(Input data)

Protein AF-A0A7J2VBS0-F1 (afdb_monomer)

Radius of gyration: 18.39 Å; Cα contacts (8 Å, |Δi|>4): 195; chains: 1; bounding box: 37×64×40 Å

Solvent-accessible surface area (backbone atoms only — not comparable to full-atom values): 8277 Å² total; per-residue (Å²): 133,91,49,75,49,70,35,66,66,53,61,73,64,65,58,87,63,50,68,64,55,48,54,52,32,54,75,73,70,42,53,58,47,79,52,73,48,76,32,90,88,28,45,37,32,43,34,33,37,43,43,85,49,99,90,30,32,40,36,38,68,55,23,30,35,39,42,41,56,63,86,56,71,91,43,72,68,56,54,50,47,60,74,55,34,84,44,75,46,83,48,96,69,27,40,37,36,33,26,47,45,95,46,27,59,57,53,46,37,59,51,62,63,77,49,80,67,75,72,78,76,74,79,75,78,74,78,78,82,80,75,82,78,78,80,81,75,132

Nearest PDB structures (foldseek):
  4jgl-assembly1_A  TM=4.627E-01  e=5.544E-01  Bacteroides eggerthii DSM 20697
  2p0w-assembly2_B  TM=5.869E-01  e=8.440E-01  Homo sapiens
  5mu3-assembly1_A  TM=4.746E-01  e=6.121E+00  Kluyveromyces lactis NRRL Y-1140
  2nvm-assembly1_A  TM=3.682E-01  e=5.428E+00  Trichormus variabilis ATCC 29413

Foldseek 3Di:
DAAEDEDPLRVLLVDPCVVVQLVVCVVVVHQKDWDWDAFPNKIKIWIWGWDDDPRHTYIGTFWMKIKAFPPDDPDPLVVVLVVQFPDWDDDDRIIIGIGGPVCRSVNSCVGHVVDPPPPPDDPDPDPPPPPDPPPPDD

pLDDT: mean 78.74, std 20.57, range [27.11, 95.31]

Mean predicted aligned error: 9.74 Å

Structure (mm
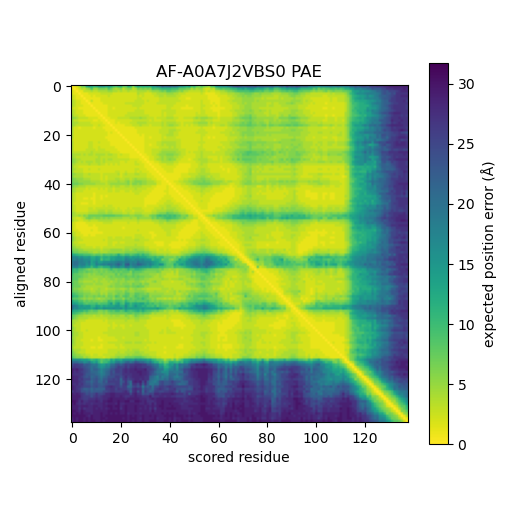CIF, N/CA/C/O backbone):
data_AF-A0A7J2VBS0-F1
#
_entry.id   AF-A0A7J2VBS0-F1
#
loop_
_atom_site.group_PDB
_atom_site.id
_atom_site.type_symbol
_atom_site.label_atom_id
_atom_site.label_alt_id
_atom_site.label_comp_id
_atom_site.label_asym_id
_atom_site.label_entity_id
_atom_site.label_seq_id
_atom_site.pdbx_PDB_ins_code
_atom_site.Cartn_x
_atom_site.Cartn_y
_atom_site.Cartn_z
_atom_site.occupancy
_atom_site.B_iso_or_equiv
_atom_site.auth_seq_id
_atom_site.auth_comp_id
_atom_site.auth_asym_id
_atom_site.auth_atom_id
_atom_site.pdbx_PDB_model_num
ATOM 1 N N . MET A 1 1 ? 15.161 -12.304 -17.473 1.00 69.94 1 MET A N 1
ATOM 2 C CA . MET A 1 1 ? 15.053 -11.946 -16.048 1.00 69.94 1 MET A CA 1
ATOM 3 C C . MET A 1 1 ? 14.732 -10.467 -15.995 1.00 69.94 1 MET A C 1
ATOM 5 O O . MET A 1 1 ? 15.534 -9.682 -16.494 1.00 69.94 1 MET A O 1
ATOM 9 N N . THR A 1 2 ? 13.534 -10.121 -15.525 1.00 84.12 2 THR A N 1
ATOM 10 C CA . THR A 1 2 ? 13.092 -8.733 -15.335 1.00 84.12 2 THR A CA 1
ATOM 11 C C . THR A 1 2 ? 14.006 -8.059 -14.313 1.00 84.12 2 THR A C 1
ATOM 13 O O . THR A 1 2 ? 14.432 -8.703 -13.355 1.00 84.12 2 THR A O 1
ATOM 16 N N . ARG A 1 3 ? 14.371 -6.795 -14.537 1.00 91.31 3 ARG A N 1
ATOM 17 C CA . ARG A 1 3 ? 15.209 -6.022 -13.609 1.00 91.31 3 ARG A CA 1
ATOM 18 C C . ARG A 1 3 ? 14.377 -4.954 -12.922 1.00 91.
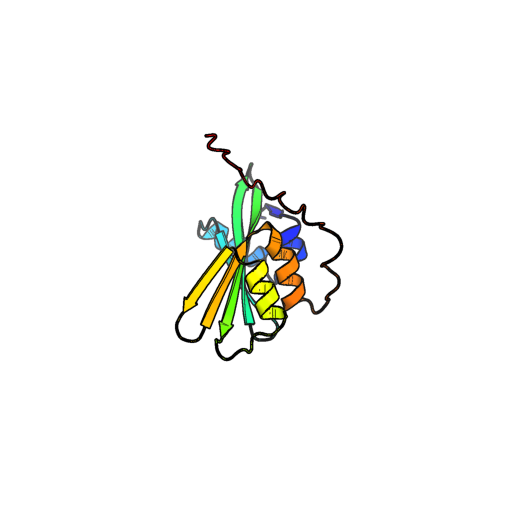31 3 ARG A C 1
ATOM 20 O O . ARG A 1 3 ? 13.618 -4.251 -13.590 1.00 91.31 3 ARG A O 1
ATOM 27 N N . TYR A 1 4 ? 14.568 -4.826 -11.614 1.00 92.50 4 TYR A N 1
ATOM 28 C CA . TYR A 1 4 ? 13.813 -3.921 -10.760 1.00 92.50 4 TYR A CA 1
ATOM 29 C C . TYR A 1 4 ? 14.730 -2.916 -10.067 1.00 92.50 4 TYR A C 1
ATOM 31 O O . TYR A 1 4 ? 15.780 -3.289 -9.549 1.00 92.50 4 TYR A O 1
ATOM 39 N N . ILE A 1 5 ? 14.286 -1.661 -10.003 1.00 94.31 5 ILE A N 1
ATOM 40 C CA . ILE A 1 5 ? 14.812 -0.649 -9.083 1.00 94.31 5 ILE A CA 1
ATOM 41 C C . ILE A 1 5 ? 13.745 -0.458 -8.010 1.00 94.31 5 ILE A C 1
ATOM 43 O O . ILE A 1 5 ? 12.760 0.250 -8.241 1.00 94.31 5 ILE A O 1
ATOM 47 N N . ILE A 1 6 ? 13.907 -1.124 -6.869 1.00 93.81 6 ILE A N 1
ATOM 48 C CA . ILE A 1 6 ? 12.905 -1.115 -5.803 1.00 93.81 6 ILE A CA 1
ATOM 49 C C . ILE A 1 6 ? 13.202 0.021 -4.827 1.00 93.81 6 ILE A C 1
ATOM 51 O O . ILE A 1 6 ? 14.315 0.180 -4.339 1.00 93.81 6 ILE A O 1
ATOM 55 N N . GLU A 1 7 ? 12.196 0.854 -4.567 1.00 94.06 7 GLU A N 1
ATOM 56 C CA . GLU A 1 7 ? 12.272 1.854 -3.510 1.00 94.06 7 GLU A CA 1
ATOM 57 C C . GLU A 1 7 ? 12.474 1.177 -2.147 1.00 94.06 7 GLU A C 1
ATOM 59 O O . GLU A 1 7 ? 11.723 0.274 -1.780 1.00 94.06 7 GLU A O 1
ATOM 64 N N . GLU A 1 8 ? 13.419 1.687 -1.356 1.00 91.38 8 GLU A N 1
ATOM 65 C CA . GLU A 1 8 ? 13.776 1.164 -0.029 1.00 91.38 8 GLU A CA 1
ATOM 66 C C . GLU A 1 8 ? 12.556 0.952 0.888 1.00 91.38 8 GLU A C 1
ATOM 68 O O . GLU A 1 8 ? 12.483 -0.019 1.640 1.00 91.38 8 GLU A O 1
ATOM 73 N N . ALA A 1 9 ? 11.553 1.836 0.820 1.00 89.94 9 ALA A N 1
ATOM 74 C CA . ALA A 1 9 ? 10.324 1.696 1.596 1.00 89.94 9 ALA A CA 1
ATOM 75 C C . ALA A 1 9 ? 9.529 0.431 1.228 1.00 89.94 9 ALA A C 1
ATOM 77 O O . ALA A 1 9 ? 8.947 -0.197 2.109 1.00 89.94 9 ALA A O 1
ATOM 78 N N . VAL A 1 10 ? 9.509 0.045 -0.051 1.00 91.88 10 VAL A N 1
ATOM 79 C CA . VAL A 1 10 ? 8.855 -1.185 -0.521 1.00 91.88 10 VAL A CA 1
ATOM 80 C C . VAL A 1 10 ? 9.665 -2.410 -0.097 1.00 91.88 10 VAL A C 1
ATOM 82 O O . VAL A 1 10 ? 9.078 -3.376 0.389 1.00 91.88 10 VAL A O 1
ATOM 85 N N . GLU A 1 11 ? 10.998 -2.353 -0.197 1.00 90.94 11 GLU A N 1
ATOM 86 C CA . GLU A 1 11 ? 11.884 -3.432 0.272 1.00 90.94 11 GLU A CA 1
ATOM 87 C C . GLU A 1 11 ? 11.690 -3.702 1.771 1.00 90.94 11 GLU A C 1
ATOM 89 O O . GLU A 1 11 ? 11.464 -4.840 2.187 1.00 90.94 11 GLU A O 1
ATOM 94 N N . LYS A 1 12 ? 11.676 -2.641 2.588 1.00 89.81 12 LYS A N 1
ATOM 95 C CA . LYS A 1 12 ? 11.487 -2.712 4.046 1.00 89.81 12 LYS A CA 1
ATOM 96 C C . LYS A 1 12 ? 10.144 -3.317 4.460 1.00 89.81 12 LYS A C 1
ATOM 98 O O . LYS A 1 12 ? 10.061 -3.984 5.490 1.00 89.81 12 LYS A O 1
ATOM 103 N N . MET A 1 13 ? 9.089 -3.139 3.662 1.00 88.62 13 MET A N 1
ATOM 104 C CA . MET A 1 13 ? 7.782 -3.742 3.952 1.00 88.62 13 MET A CA 1
ATOM 105 C C . MET A 1 13 ? 7.786 -5.277 3.864 1.00 88.62 13 MET A C 1
ATOM 107 O O . MET A 1 13 ? 6.848 -5.891 4.380 1.00 88.62 13 MET A O 1
ATOM 111 N N . ASN A 1 14 ? 8.814 -5.889 3.260 1.00 87.75 14 ASN A N 1
ATOM 112 C CA . ASN A 1 14 ? 8.978 -7.338 3.118 1.00 87.75 14 ASN A CA 1
ATOM 113 C C . ASN A 1 14 ? 7.681 -8.021 2.648 1.00 87.75 14 ASN A C 1
ATOM 115 O O . ASN A 1 14 ? 7.048 -8.795 3.370 1.00 87.75 14 ASN A O 1
ATOM 119 N N . ILE A 1 15 ? 7.218 -7.616 1.465 1.00 87.12 15 ILE A N 1
ATOM 120 C CA . ILE A 1 15 ? 5.970 -8.102 0.877 1.00 87.12 15 ILE A CA 1
ATOM 121 C C . ILE A 1 15 ? 6.213 -9.494 0.293 1.00 87.12 15 ILE A C 1
ATOM 123 O O . ILE A 1 15 ? 6.978 -9.654 -0.659 1.00 87.12 15 ILE A O 1
ATOM 127 N N . ASP A 1 16 ? 5.523 -10.490 0.844 1.00 85.00 16 ASP A N 1
ATOM 128 C CA . ASP A 1 16 ? 5.630 -11.878 0.399 1.00 85.00 16 ASP A CA 1
ATOM 129 C C . ASP A 1 16 ? 5.281 -12.006 -1.093 1.00 85.00 16 ASP A C 1
ATOM 131 O O . ASP A 1 16 ? 4.208 -11.589 -1.538 1.00 85.00 16 ASP A O 1
ATOM 135 N N . GLY A 1 17 ? 6.195 -12.589 -1.874 1.00 87.44 17 GLY A N 1
ATOM 136 C CA . GLY A 1 17 ? 5.991 -12.833 -3.304 1.00 87.44 17 GLY A CA 1
ATOM 137 C C . GLY A 1 17 ? 6.028 -11.583 -4.192 1.00 87.44 17 GLY A C 1
ATOM 138 O O . GLY A 1 17 ? 5.517 -11.641 -5.310 1.00 87.44 17 GLY A O 1
ATOM 139 N N . LEU A 1 18 ? 6.620 -10.474 -3.728 1.00 89.50 18 LEU A N 1
ATOM 140 C CA . LEU A 1 18 ? 6.658 -9.201 -4.459 1.00 89.50 18 LEU A CA 1
ATOM 141 C C . LEU A 1 18 ? 7.110 -9.351 -5.921 1.00 89.50 18 LEU A C 1
ATOM 143 O O . LEU A 1 18 ? 6.408 -8.877 -6.806 1.00 89.50 18 LEU A O 1
ATOM 147 N N . GLU A 1 19 ? 8.226 -10.034 -6.191 1.00 90.75 19 GLU A N 1
ATOM 148 C CA . GLU A 1 19 ? 8.742 -10.201 -7.562 1.00 90.75 19 GLU A CA 1
ATOM 149 C C . GLU A 1 19 ? 7.744 -10.906 -8.488 1.00 90.75 19 GLU A C 1
ATOM 151 O O . GLU A 1 19 ? 7.519 -10.450 -9.604 1.00 90.75 19 GLU A O 1
ATOM 156 N N . SER A 1 20 ? 7.076 -11.958 -8.006 1.00 89.38 20 SER A N 1
ATOM 157 C CA . SER A 1 20 ? 6.066 -12.676 -8.793 1.00 89.38 20 SER A CA 1
ATOM 158 C C . SER A 1 20 ? 4.866 -11.790 -9.117 1.00 89.38 20 SER A C 1
ATOM 160 O O . SER A 1 20 ? 4.332 -11.865 -10.221 1.00 89.38 20 SER A O 1
ATOM 162 N N . ILE A 1 21 ? 4.437 -10.958 -8.163 1.00 88.94 21 ILE A N 1
ATOM 163 C CA . ILE A 1 21 ? 3.335 -10.015 -8.375 1.00 88.94 21 ILE A CA 1
ATOM 164 C C . ILE A 1 21 ? 3.743 -8.950 -9.405 1.00 88.94 21 ILE A C 1
ATOM 166 O O . ILE A 1 21 ? 2.933 -8.562 -10.247 1.00 88.94 21 ILE A O 1
ATOM 170 N N . LEU A 1 22 ? 4.988 -8.471 -9.343 1.00 90.44 22 LEU A N 1
ATOM 171 C CA . LEU A 1 22 ? 5.515 -7.483 -10.282 1.00 90.44 22 LEU A CA 1
ATOM 172 C C . LEU A 1 22 ? 5.647 -8.056 -11.699 1.00 90.44 22 LEU A C 1
ATOM 174 O O . LEU A 1 22 ? 5.211 -7.402 -12.645 1.00 90.44 22 LEU A O 1
ATOM 178 N N . ASP A 1 23 ? 6.175 -9.275 -11.845 1.00 90.62 23 ASP A N 1
ATOM 179 C CA . ASP A 1 23 ? 6.296 -9.953 -13.141 1.00 90.62 23 ASP A CA 1
ATOM 180 C C . ASP A 1 23 ? 4.915 -10.129 -13.797 1.00 90.62 23 ASP A C 1
ATOM 182 O O . ASP A 1 23 ? 4.739 -9.819 -14.979 1.00 90.62 23 ASP A O 1
ATOM 186 N N . GLU A 1 24 ? 3.911 -10.565 -13.027 1.00 86.44 24 GLU A N 1
ATOM 187 C CA . GLU A 1 24 ? 2.534 -10.695 -13.509 1.00 86.44 24 GLU A CA 1
ATOM 188 C C . GLU A 1 24 ? 1.961 -9.333 -13.926 1.00 86.44 24 GLU A C 1
ATOM 190 O O . GLU A 1 24 ? 1.459 -9.191 -15.044 1.00 86.44 24 GLU A O 1
ATOM 195 N N . ALA A 1 25 ? 2.092 -8.310 -13.077 1.00 86.56 25 ALA A N 1
ATOM 196 C CA . ALA A 1 25 ? 1.583 -6.973 -13.358 1.00 86.56 25 ALA A CA 1
ATOM 197 C C . ALA A 1 25 ? 2.179 -6.379 -14.642 1.00 86.56 25 ALA A C 1
ATOM 199 O O . ALA A 1 25 ? 1.438 -5.870 -15.484 1.00 86.56 25 ALA A O 1
ATOM 200 N N . ILE A 1 26 ? 3.495 -6.508 -14.830 1.00 87.75 26 ILE A N 1
ATOM 201 C CA . ILE A 1 26 ? 4.191 -6.052 -16.038 1.00 87.75 26 ILE A CA 1
ATOM 202 C C . ILE A 1 26 ? 3.707 -6.827 -17.265 1.00 87.75 26 ILE A C 1
ATOM 204 O O . ILE A 1 26 ? 3.425 -6.217 -18.296 1.00 87.75 26 ILE A O 1
ATOM 208 N N . SER A 1 27 ? 3.561 -8.152 -17.159 1.00 87.56 27 SER A N 1
ATOM 209 C CA . SER A 1 27 ? 3.102 -8.990 -18.276 1.00 87.56 27 SER A CA 1
ATOM 210 C C . SER A 1 27 ? 1.687 -8.636 -18.752 1.00 87.56 27 SER A C 1
ATOM 212 O O . SER A 1 27 ? 1.389 -8.737 -19.942 1.00 87.56 27 SER A O 1
ATOM 214 N N .
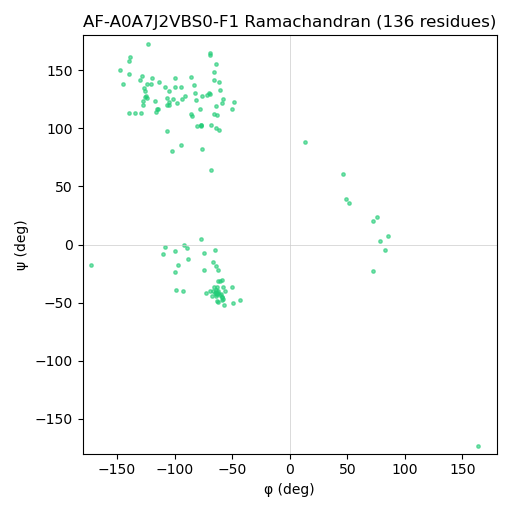 LEU A 1 28 ? 0.837 -8.168 -17.833 1.00 84.62 28 LEU A N 1
ATOM 215 C CA . LEU A 1 28 ? -0.535 -7.734 -18.098 1.00 84.62 28 LEU A CA 1
ATOM 216 C C . LEU A 1 28 ? -0.639 -6.242 -18.462 1.00 84.62 28 LEU A C 1
ATOM 218 O O . LEU A 1 28 ? -1.729 -5.767 -18.780 1.00 84.62 28 LEU A O 1
ATOM 222 N N . GLY A 1 29 ? 0.472 -5.499 -18.433 1.00 84.25 29 GLY A N 1
ATOM 223 C CA . GLY A 1 29 ? 0.507 -4.069 -18.745 1.00 84.25 29 GLY A CA 1
ATOM 224 C C . GLY A 1 29 ? -0.045 -3.164 -17.639 1.00 84.25 29 GLY A C 1
ATOM 225 O O . GLY A 1 29 ? -0.483 -2.048 -17.921 1.00 84.25 29 GLY A O 1
ATOM 226 N N . TYR A 1 30 ? -0.053 -3.621 -16.385 1.00 84.94 30 TYR A N 1
ATOM 227 C CA . TYR A 1 30 ? -0.438 -2.799 -15.241 1.00 84.94 30 TYR A CA 1
ATOM 228 C C . TYR A 1 30 ? 0.727 -1.929 -14.760 1.00 84.94 30 TYR A C 1
ATOM 230 O O . TYR A 1 30 ? 1.814 -2.418 -14.470 1.00 84.94 30 TYR A O 1
ATOM 238 N N . ASN A 1 31 ? 0.459 -0.632 -14.586 1.00 85.44 31 ASN A N 1
ATOM 239 C CA . ASN A 1 31 ? 1.428 0.340 -14.056 1.00 85.44 31 ASN A CA 1
ATOM 240 C C . ASN A 1 31 ? 1.344 0.496 -12.530 1.00 85.44 31 ASN A C 1
ATOM 242 O O . ASN A 1 31 ? 2.046 1.309 -11.931 1.00 85.44 31 ASN A O 1
ATOM 246 N N . TYR A 1 32 ? 0.436 -0.237 -11.888 1.00 87.06 32 TYR A N 1
ATOM 247 C CA . TYR A 1 32 ? 0.286 -0.236 -10.444 1
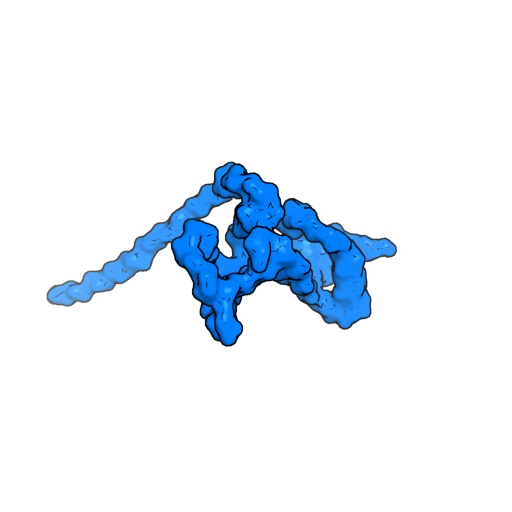.00 87.06 32 TYR A CA 1
ATOM 248 C C . TYR A 1 32 ? -0.174 -1.600 -9.944 1.00 87.06 32 TYR A C 1
ATOM 250 O O . TYR A 1 32 ? -0.914 -2.324 -10.607 1.00 87.06 32 TYR A O 1
ATOM 258 N N . VAL A 1 33 ? 0.232 -1.910 -8.722 1.00 89.38 33 VAL A N 1
ATOM 259 C CA . VAL A 1 33 ? -0.086 -3.132 -8.002 1.00 89.38 33 VAL A CA 1
ATOM 260 C C . VAL A 1 33 ? -0.730 -2.759 -6.679 1.00 89.38 33 VAL A C 1
ATOM 262 O O . VAL A 1 33 ? -0.279 -1.854 -5.975 1.00 89.38 33 VAL A O 1
ATOM 265 N N . LYS A 1 34 ? -1.779 -3.496 -6.316 1.00 91.31 34 LYS A N 1
ATOM 266 C CA . LYS A 1 34 ? -2.362 -3.469 -4.978 1.00 91.31 34 LYS A CA 1
ATOM 267 C C . LYS A 1 34 ? -2.196 -4.841 -4.346 1.00 91.31 34 LYS A C 1
ATOM 269 O O . LYS A 1 34 ? -2.839 -5.794 -4.772 1.00 91.31 34 LYS A O 1
ATOM 274 N N . THR A 1 35 ? -1.403 -4.915 -3.288 1.00 89.50 35 THR A N 1
ATOM 275 C CA . THR A 1 35 ? -1.237 -6.136 -2.491 1.00 89.50 35 THR A CA 1
ATOM 276 C C . THR A 1 35 ? -1.807 -5.924 -1.099 1.00 89.50 35 THR A C 1
ATOM 278 O O . THR A 1 35 ? -1.685 -4.838 -0.537 1.00 89.50 35 THR A O 1
ATOM 281 N N . CYS A 1 36 ? -2.493 -6.926 -0.554 1.00 88.12 36 CYS A N 1
ATOM 282 C CA . CYS A 1 36 ? -3.190 -6.807 0.721 1.00 88.12 36 CYS A CA 1
ATOM 283 C C . CYS A 1 36 ? -2.809 -7.926 1.679 1.00 88.12 36 CYS A C 1
ATOM 285 O O . CYS A 1 36 ? -2.698 -9.081 1.281 1.00 88.12 36 CYS A O 1
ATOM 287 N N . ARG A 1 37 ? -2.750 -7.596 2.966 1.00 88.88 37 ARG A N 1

(End Input data)

• [Instructions to follow]: Print exactly the lines above from the one with "ATOM 178 N N" to the one with "ATOM 188 C C", including both.

• [Answer to the exercise]:
ATOM 178 N N . ASP A 1 23 ? 6.175 -9.275 -11.845 1.00 90.62 23 ASP A N 1
ATOM 179 C CA . ASP A 1 23 ? 6.296 -9.953 -13.141 1.00 90.62 23 ASP A CA 1
ATOM 180 C C . ASP A 1 23 ? 4.915 -10.129 -13.797 1.00 90.62 23 ASP A C 1
ATOM 182 O O . ASP A 1 23 ? 4.739 -9.819 -14.979 1.00 90.62 23 ASP A O 1
ATOM 186 N N . GLU A 1 24 ? 3.911 -10.565 -13.027 1.00 86.44 24 GLU A N 1
ATOM 187 C CA . GLU A 1 24 ? 2.534 -10.695 -13.509 1.00 86.44 24 GLU A CA 1
ATOM 188 C C . GLU A 1 24 ? 1.961 -9.333 -13.926 1.00 86.44 24 GLU A C 1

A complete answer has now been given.